Look into using essential oils like mint to make your own mouthwash (just add a couple of drops to a small cup of water). Or easier, buy mouth rinses that don’t have alcohol in them, since most of them contain essential oils anyway. Use them after you brush and floss to keep your breath fresher, longer.
Thirdly, find some products with Xylitol in it. Chewing gum is probably the most common. Xylitol actually prevents bacteria from building up in your mouth, so using it to your advantage can help you stop what causes bad breath.
Finally, check to see what medications or supplements you’re taking that could be drying out your mouth. Allergy medications are some of the most common. Take them as directed by your doctor but ask about how long you need them or if an alternative is available.

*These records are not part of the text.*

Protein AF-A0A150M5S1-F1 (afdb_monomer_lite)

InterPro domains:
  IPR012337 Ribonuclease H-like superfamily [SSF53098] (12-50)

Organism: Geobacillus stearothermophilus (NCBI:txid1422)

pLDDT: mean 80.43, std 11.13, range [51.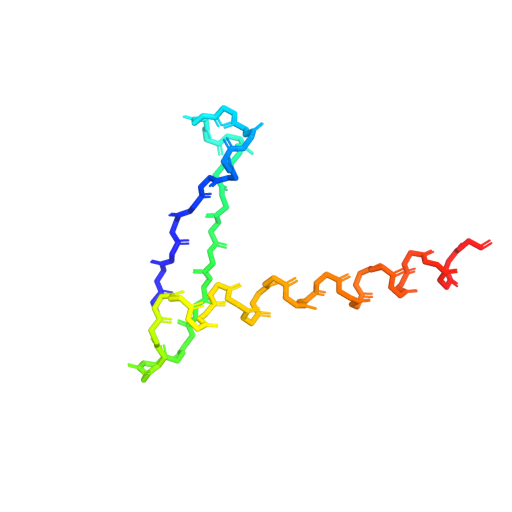94, 93.81]

Radius of gyration: 13.31 Å; chains: 1; bounding box: 31×22×30 Å

Foldseek 3Di:
DKDWDADPPDDPDPVRIDIQDDPDDPDDPVRSVVVVVVVVVVVVVVVVVVD

Sequence (51 aa):
MVLLAWKANQPMTSEHLHCVLSTDRELSDEDILRHYAQRWSIECFFRQAKD

Structure (mmCIF, N/CA/C/O backbone):
data_AF-A0A150M5S1-F1
#
_entry.id   AF-A0A150M5S1-F1
#
loop_
_atom_site.group_PDB
_atom_site.id
_atom_site.type_symbol
_atom_site.label_atom_id
_atom_site.label_alt_id
_atom_site.label_comp_id
_atom_site.label_asym_id
_atom_site.label_entity_id
_atom_site.label_seq_id
_atom_site.pdbx_PDB_ins_code
_atom_site.Cartn_x
_atom_site.Cartn_y
_atom_site.Cartn_z
_atom_site.occupancy
_atom_site.B_iso_or_equiv
_atom_site.auth_seq_id
_atom_site.auth_comp_id
_atom_site.auth_asym_id
_atom_site.auth_atom_id
_atom_site.pdbx_PDB_model_num
ATOM 1 N N . MET A 1 1 ? 9.258 1.719 9.981 1.00 84.25 1 MET A N 1
ATOM 2 C CA . MET A 1 1 ? 9.712 1.017 8.769 1.00 84.25 1 MET A CA 1
ATOM 3 C C . MET A 1 1 ? 9.291 1.793 7.529 1.00 84.25 1 MET A C 1
ATOM 5 O O . MET A 1 1 ? 8.274 2.482 7.581 1.00 84.25 1 MET A O 1
ATOM 9 N N . VAL A 1 2 ? 10.078 1.709 6.453 1.00 85.69 2 VAL A N 1
ATOM 10 C CA . VAL A 1 2 ? 9.786 2.339 5.156 1.00 85.69 2 VAL A CA 1
ATOM 11 C C . VAL A 1 2 ? 9.708 1.242 4.103 1.00 85.69 2 VAL A C 1
ATOM 13 O O . VAL A 1 2 ? 10.651 0.471 3.964 1.00 85.69 2 VAL A O 1
ATOM 16 N N . LEU A 1 3 ? 8.595 1.190 3.378 1.00 88.69 3 LEU A N 1
ATOM 17 C CA . LEU A 1 3 ? 8.345 0.251 2.289 1.00 88.69 3 LEU A CA 1
ATOM 18 C C . LEU A 1 3 ? 8.239 1.020 0.979 1.00 88.69 3 LEU A C 1
ATOM 20 O O . LEU A 1 3 ? 7.446 1.954 0.864 1.00 88.69 3 LEU A O 1
ATOM 24 N N . LEU A 1 4 ? 9.041 0.620 -0.001 1.00 89.25 4 LEU A N 1
ATOM 25 C CA . LEU A 1 4 ? 9.057 1.203 -1.336 1.00 89.25 4 LEU A CA 1
ATOM 26 C C . LEU A 1 4 ? 8.501 0.178 -2.319 1.00 89.25 4 LEU A C 1
ATOM 28 O O . LEU A 1 4 ? 9.018 -0.934 -2.406 1.00 89.25 4 LEU A O 1
ATOM 32 N N . ALA A 1 5 ? 7.443 0.541 -3.038 1.00 87.31 5 ALA A N 1
ATOM 33 C CA . ALA A 1 5 ? 6.752 -0.380 -3.929 1.00 87.31 5 ALA A CA 1
ATOM 34 C C . ALA A 1 5 ? 6.327 0.296 -5.233 1.00 87.31 5 ALA A C 1
ATOM 36 O O . ALA A 1 5 ? 5.869 1.438 -5.245 1.00 87.31 5 ALA A O 1
ATOM 37 N N . TRP A 1 6 ? 6.404 -0.461 -6.324 1.00 89.06 6 TRP A N 1
ATOM 38 C CA . TRP A 1 6 ? 5.727 -0.140 -7.576 1.00 89.06 6 TRP A CA 1
ATOM 39 C C . TRP A 1 6 ? 4.501 -1.029 -7.722 1.00 89.06 6 TRP A C 1
ATOM 41 O O . TRP A 1 6 ? 4.507 -2.195 -7.320 1.00 89.06 6 TRP A O 1
ATOM 51 N N . LYS A 1 7 ? 3.442 -0.495 -8.332 1.00 84.56 7 LYS A N 1
ATOM 52 C CA . LYS A 1 7 ? 2.327 -1.337 -8.767 1.00 84.56 7 LYS A CA 1
ATOM 53 C C . LYS A 1 7 ? 2.799 -2.221 -9.917 1.00 84.56 7 LYS A C 1
ATOM 55 O O . LYS A 1 7 ? 3.467 -1.742 -10.826 1.00 84.56 7 LYS A O 1
ATOM 60 N N . ALA A 1 8 ? 2.395 -3.490 -9.908 1.00 86.12 8 ALA A N 1
ATOM 61 C CA . ALA A 1 8 ? 2.832 -4.477 -10.899 1.00 86.12 8 ALA A CA 1
ATOM 62 C C . ALA A 1 8 ? 2.505 -4.095 -12.358 1.00 86.12 8 ALA A C 1
ATOM 64 O O . ALA A 1 8 ? 3.142 -4.584 -13.283 1.00 86.12 8 ALA A O 1
ATOM 65 N N . ASN A 1 9 ? 1.515 -3.224 -12.568 1.00 89.19 9 ASN A N 1
ATOM 66 C CA . ASN A 1 9 ? 1.074 -2.753 -13.880 1.00 89.19 9 ASN A CA 1
ATOM 67 C C . ASN A 1 9 ? 1.568 -1.338 -14.232 1.00 89.19 9 ASN A C 1
ATOM 69 O O . ASN A 1 9 ? 1.020 -0.726 -15.147 1.00 89.19 9 ASN A O 1
ATOM 73 N N . GLN A 1 10 ? 2.543 -0.796 -13.498 1.00 86.25 10 GLN A N 1
ATOM 74 C CA . GLN A 1 10 ? 3.104 0.534 -13.735 1.00 86.25 10 GLN A CA 1
ATOM 75 C C . GLN A 1 10 ? 4.606 0.454 -14.042 1.00 86.25 10 GLN A C 1
ATOM 77 O O . GLN A 1 10 ? 5.284 -0.460 -13.566 1.00 86.25 10 GLN A O 1
ATOM 82 N N . PRO A 1 11 ? 5.151 1.403 -14.823 1.00 89.56 11 PRO A N 1
ATOM 83 C CA . PRO A 1 11 ? 6.587 1.492 -15.057 1.00 89.56 11 PRO A CA 1
ATOM 84 C C . PRO A 1 11 ? 7.361 1.669 -13.744 1.00 89.56 11 PRO A C 1
ATOM 86 O O . PRO A 1 11 ? 6.925 2.400 -12.855 1.00 89.56 11 PRO A O 1
ATOM 89 N N . MET A 1 12 ? 8.554 1.076 -13.642 1.00 92.50 12 MET A N 1
ATOM 90 C CA . MET A 1 12 ? 9.465 1.282 -12.505 1.00 92.50 12 MET A CA 1
ATOM 91 C C . MET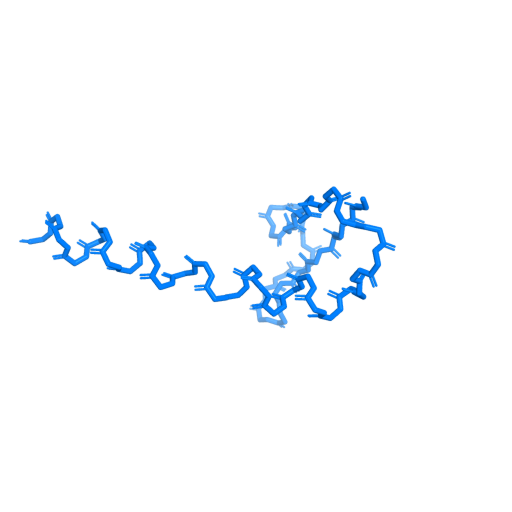 A 1 12 ? 10.188 2.641 -12.586 1.00 92.50 12 MET A C 1
ATOM 93 O O . MET A 1 12 ? 11.415 2.709 -12.561 1.00 92.50 12 MET A O 1
ATOM 97 N N . THR A 1 13 ? 9.435 3.735 -12.723 1.00 93.81 13 THR A N 1
ATOM 98 C CA . THR A 1 13 ? 9.956 5.111 -12.659 1.00 93.81 13 THR A CA 1
ATOM 99 C C . THR A 1 13 ? 9.709 5.710 -11.276 1.00 93.81 13 THR A C 1
ATOM 101 O O . THR A 1 13 ? 8.886 5.212 -10.504 1.00 93.81 13 THR A O 1
ATOM 104 N N . SER A 1 14 ? 10.431 6.779 -10.933 1.00 88.81 14 SER A N 1
ATOM 105 C CA . SER A 1 14 ? 10.263 7.480 -9.652 1.00 88.81 14 SER A CA 1
ATOM 106 C C . SER A 1 14 ? 8.852 8.045 -9.465 1.00 88.81 14 SER A C 1
ATOM 108 O O . SER A 1 14 ? 8.360 8.093 -8.344 1.00 88.81 14 SER A O 1
ATOM 110 N N . GLU A 1 15 ? 8.180 8.420 -10.553 1.00 90.75 15 GLU A N 1
ATOM 111 C CA . GLU A 1 15 ? 6.814 8.967 -10.554 1.00 90.75 15 GLU A CA 1
ATOM 112 C C . GLU A 1 15 ? 5.767 7.952 -10.076 1.00 90.75 15 GLU A C 1
ATOM 114 O O . GLU A 1 15 ? 4.735 8.335 -9.531 1.00 90.75 15 GLU A O 1
ATOM 119 N N . HIS A 1 16 ? 6.043 6.658 -10.257 1.00 85.75 16 HIS A N 1
ATOM 120 C CA . HIS A 1 16 ? 5.155 5.558 -9.874 1.00 85.75 16 HIS A CA 1
ATOM 121 C C . HIS A 1 16 ? 5.616 4.845 -8.595 1.00 85.75 16 HIS A C 1
ATOM 123 O O . HIS A 1 16 ? 5.045 3.817 -8.217 1.00 85.75 16 HIS A O 1
ATOM 129 N N . LEU A 1 17 ? 6.659 5.362 -7.936 1.00 88.19 17 LEU A N 1
ATOM 130 C CA . LEU A 1 17 ? 7.162 4.817 -6.686 1.00 88.19 17 LEU A CA 1
ATOM 131 C C . LEU A 1 17 ? 6.245 5.229 -5.535 1.00 88.19 17 LEU A C 1
ATOM 133 O O . LEU A 1 17 ? 6.130 6.404 -5.188 1.00 88.19 17 LEU A O 1
ATOM 137 N N . HIS A 1 18 ? 5.627 4.243 -4.898 1.00 86.44 18 HIS A N 1
ATOM 138 C CA . HIS A 1 18 ? 4.861 4.443 -3.681 1.00 86.44 18 HIS A CA 1
ATOM 139 C C . HIS A 1 18 ? 5.747 4.215 -2.458 1.00 86.44 18 HIS A C 1
ATOM 141 O O . HIS A 1 18 ? 6.482 3.231 -2.379 1.00 86.44 18 HIS A O 1
ATOM 147 N N . CYS A 1 19 ? 5.639 5.118 -1.486 1.00 87.56 19 CYS A N 1
ATOM 148 C CA . CYS A 1 19 ? 6.287 4.998 -0.189 1.00 87.56 19 CYS A CA 1
ATOM 149 C C . CYS A 1 19 ? 5.226 4.775 0.888 1.00 87.56 19 CYS A C 1
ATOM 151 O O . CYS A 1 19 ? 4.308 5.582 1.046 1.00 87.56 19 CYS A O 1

Certain types of food can break down in your GI tract to cause bad breath, even if they’re not “smelly” like garlic and onions. For instance, milk, cheese, yogurts, ice cream, and eggs can all cause smelly breath well after your meal.
Foods that contain sulfur, like broccoli or Brussels sprouts (kale too, in case you needed another reason not to eat it) can also contribute to halitosis. That’s not to say you shouldn’t eat them, because you need your veggies, but just balance them with the rest of your diet… or try to avoid them if you know you’ve got something social coming up where you really need to have fresh breath.

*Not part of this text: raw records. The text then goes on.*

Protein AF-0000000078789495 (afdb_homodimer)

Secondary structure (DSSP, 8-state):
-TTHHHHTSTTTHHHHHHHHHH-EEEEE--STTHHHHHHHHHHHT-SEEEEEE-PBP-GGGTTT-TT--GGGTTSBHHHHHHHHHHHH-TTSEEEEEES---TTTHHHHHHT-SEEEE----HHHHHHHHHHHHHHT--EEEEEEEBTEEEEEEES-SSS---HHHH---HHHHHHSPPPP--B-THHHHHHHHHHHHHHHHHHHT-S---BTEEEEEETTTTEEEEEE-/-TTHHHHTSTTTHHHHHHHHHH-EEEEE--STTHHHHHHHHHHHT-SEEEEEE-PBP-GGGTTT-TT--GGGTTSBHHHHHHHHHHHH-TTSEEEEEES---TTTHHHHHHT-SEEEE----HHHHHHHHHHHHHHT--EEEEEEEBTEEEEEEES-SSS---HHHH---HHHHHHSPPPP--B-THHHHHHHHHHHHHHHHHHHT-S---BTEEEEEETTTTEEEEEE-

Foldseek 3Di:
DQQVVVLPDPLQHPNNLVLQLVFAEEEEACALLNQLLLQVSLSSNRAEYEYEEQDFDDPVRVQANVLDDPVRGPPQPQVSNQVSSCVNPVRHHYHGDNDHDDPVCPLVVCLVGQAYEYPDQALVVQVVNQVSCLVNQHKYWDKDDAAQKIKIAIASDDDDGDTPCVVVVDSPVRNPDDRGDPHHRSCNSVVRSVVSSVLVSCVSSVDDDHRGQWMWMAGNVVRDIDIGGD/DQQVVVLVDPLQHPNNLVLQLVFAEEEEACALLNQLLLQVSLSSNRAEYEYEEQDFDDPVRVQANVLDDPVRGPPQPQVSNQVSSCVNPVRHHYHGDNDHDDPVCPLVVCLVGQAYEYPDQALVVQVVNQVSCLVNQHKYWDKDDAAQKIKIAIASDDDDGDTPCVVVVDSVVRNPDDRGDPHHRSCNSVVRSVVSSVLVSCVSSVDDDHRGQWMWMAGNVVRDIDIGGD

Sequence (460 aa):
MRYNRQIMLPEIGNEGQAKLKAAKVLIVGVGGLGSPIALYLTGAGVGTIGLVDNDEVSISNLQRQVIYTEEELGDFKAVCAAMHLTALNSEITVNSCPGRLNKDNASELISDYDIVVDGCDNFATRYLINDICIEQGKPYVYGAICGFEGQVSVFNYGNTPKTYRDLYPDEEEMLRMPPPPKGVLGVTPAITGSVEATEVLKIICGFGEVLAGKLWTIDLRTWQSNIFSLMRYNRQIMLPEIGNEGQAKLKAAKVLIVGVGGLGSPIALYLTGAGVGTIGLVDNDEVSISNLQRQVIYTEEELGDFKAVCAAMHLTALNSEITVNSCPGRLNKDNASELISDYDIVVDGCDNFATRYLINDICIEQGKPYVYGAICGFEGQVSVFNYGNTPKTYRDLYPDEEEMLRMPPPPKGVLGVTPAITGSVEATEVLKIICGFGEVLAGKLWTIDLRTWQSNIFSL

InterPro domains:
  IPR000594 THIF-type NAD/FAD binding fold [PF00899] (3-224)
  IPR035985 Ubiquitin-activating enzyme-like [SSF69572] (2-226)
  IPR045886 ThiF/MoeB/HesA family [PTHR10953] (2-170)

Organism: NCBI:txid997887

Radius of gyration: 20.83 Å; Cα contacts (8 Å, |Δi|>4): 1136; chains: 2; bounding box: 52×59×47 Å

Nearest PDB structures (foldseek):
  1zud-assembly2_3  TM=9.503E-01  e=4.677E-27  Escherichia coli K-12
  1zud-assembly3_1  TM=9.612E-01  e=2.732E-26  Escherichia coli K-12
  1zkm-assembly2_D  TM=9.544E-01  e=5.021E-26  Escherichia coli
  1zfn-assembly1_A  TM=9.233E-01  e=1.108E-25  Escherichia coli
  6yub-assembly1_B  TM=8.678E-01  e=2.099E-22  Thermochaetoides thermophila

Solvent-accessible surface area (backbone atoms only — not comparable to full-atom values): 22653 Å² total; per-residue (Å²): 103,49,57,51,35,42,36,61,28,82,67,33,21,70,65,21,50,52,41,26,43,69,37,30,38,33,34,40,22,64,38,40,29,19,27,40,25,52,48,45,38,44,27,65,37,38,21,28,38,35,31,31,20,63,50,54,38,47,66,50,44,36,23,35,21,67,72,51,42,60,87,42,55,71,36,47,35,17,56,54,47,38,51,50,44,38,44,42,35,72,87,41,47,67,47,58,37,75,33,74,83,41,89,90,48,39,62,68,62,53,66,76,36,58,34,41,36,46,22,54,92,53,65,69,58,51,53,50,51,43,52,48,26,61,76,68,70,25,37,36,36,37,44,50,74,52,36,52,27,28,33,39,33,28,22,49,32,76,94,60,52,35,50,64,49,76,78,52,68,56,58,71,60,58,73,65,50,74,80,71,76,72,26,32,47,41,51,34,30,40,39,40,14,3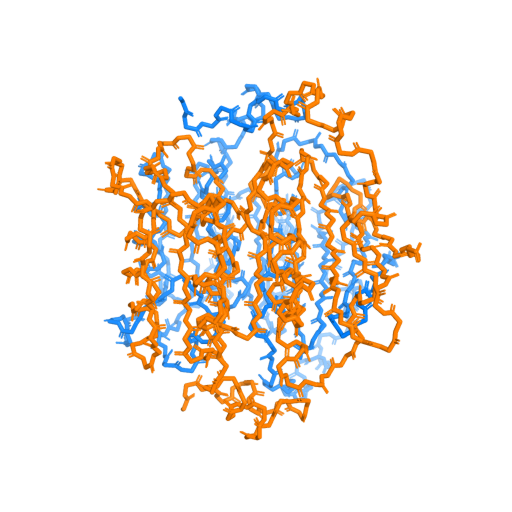2,51,47,35,48,48,54,50,25,67,61,38,67,37,67,60,68,43,44,29,28,39,38,38,37,32,71,44,69,67,53,63,50,77,41,82,106,103,49,56,50,35,42,36,61,28,83,65,32,22,70,65,20,50,51,39,26,42,70,36,28,38,33,34,39,21,62,38,40,27,19,26,39,24,51,50,46,39,42,27,64,37,38,20,28,38,36,30,32,22,63,50,54,38,48,64,50,44,35,25,35,22,66,72,50,42,62,87,41,56,71,38,48,35,16,54,54,46,38,53,50,46,39,44,44,35,72,88,40,45,66,45,56,38,77,33,75,82,41,90,88,48,40,62,66,61,52,66,77,37,59,34,40,36,47,21,56,92,51,65,70,58,52,53,51,51,43,53,47,25,60,75,68,70,23,36,36,36,36,44,50,74,53,38,50,27,29,34,39,33,29,22,47,32,76,95,65,50,36,49,62,50,74,80,53,68,55,58,69,61,58,70,65,49,74,80,71,76,74,24,33,47,41,52,33,29,41,39,39,14,31,51,44,37,49,48,53,49,25,66,61,36,67,37,66,60,66,44,46,29,28,40,38,37,38,32,70,43,71,66,52,64,50,75,41,82,105

pLDDT: mean 97.52, std 2.74, range [78.56, 98.94]

Structure (mmCIF, N/CA/C/O backbone):
data_AF-0000000078789495-model_v1
#
loop_
_entity.id
_entity.type
_entity.pdbx_description
1 polymer 'THIF-type NAD/FAD binding fold domain-containing protein'
#
loop_
_atom_site.group_PDB
_atom_site.id
_atom_site.type_symbol
_atom_site.label_atom_id
_atom_site.label_alt_id
_atom_site.label_comp_id
_atom_site.label_asym_id
_atom_site.label_entity_id
_atom_site.label_seq_id
_atom_site.pdbx_PDB_ins_code
_atom_site.Cartn_x
_atom_site.Cartn_y
_atom_site.Cartn_z
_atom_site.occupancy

If you really want to indulge in that heavy garlic sauce, save it for when you know you’re not going to be around a lot of people afterwards. And even then, go rinse your mouth out with water and use a tongue scraper after you eat.
For people who wear dentures or partials, make sure you’re not getting food stuck under your prosthesis after meals. Sneak away, slip it out, then rinse it off really good with water before you put it back in. And of course, make sure you’re soaking it in a cleanser overnight.
Everybody gets bad breath at some point or another. But when it comes to the causes of bad breath or chronic halitosis, there are things you can do to lower your chances of scaring everybody off.
Talking to your dentist or dental hygienist about bad breath might sound embarrassing, but it’s something that’s totally normal. If your halitosis isn’t dental-related, it could be due to something major going on with your health. Why not just ask your dentist to rule out everything else, first?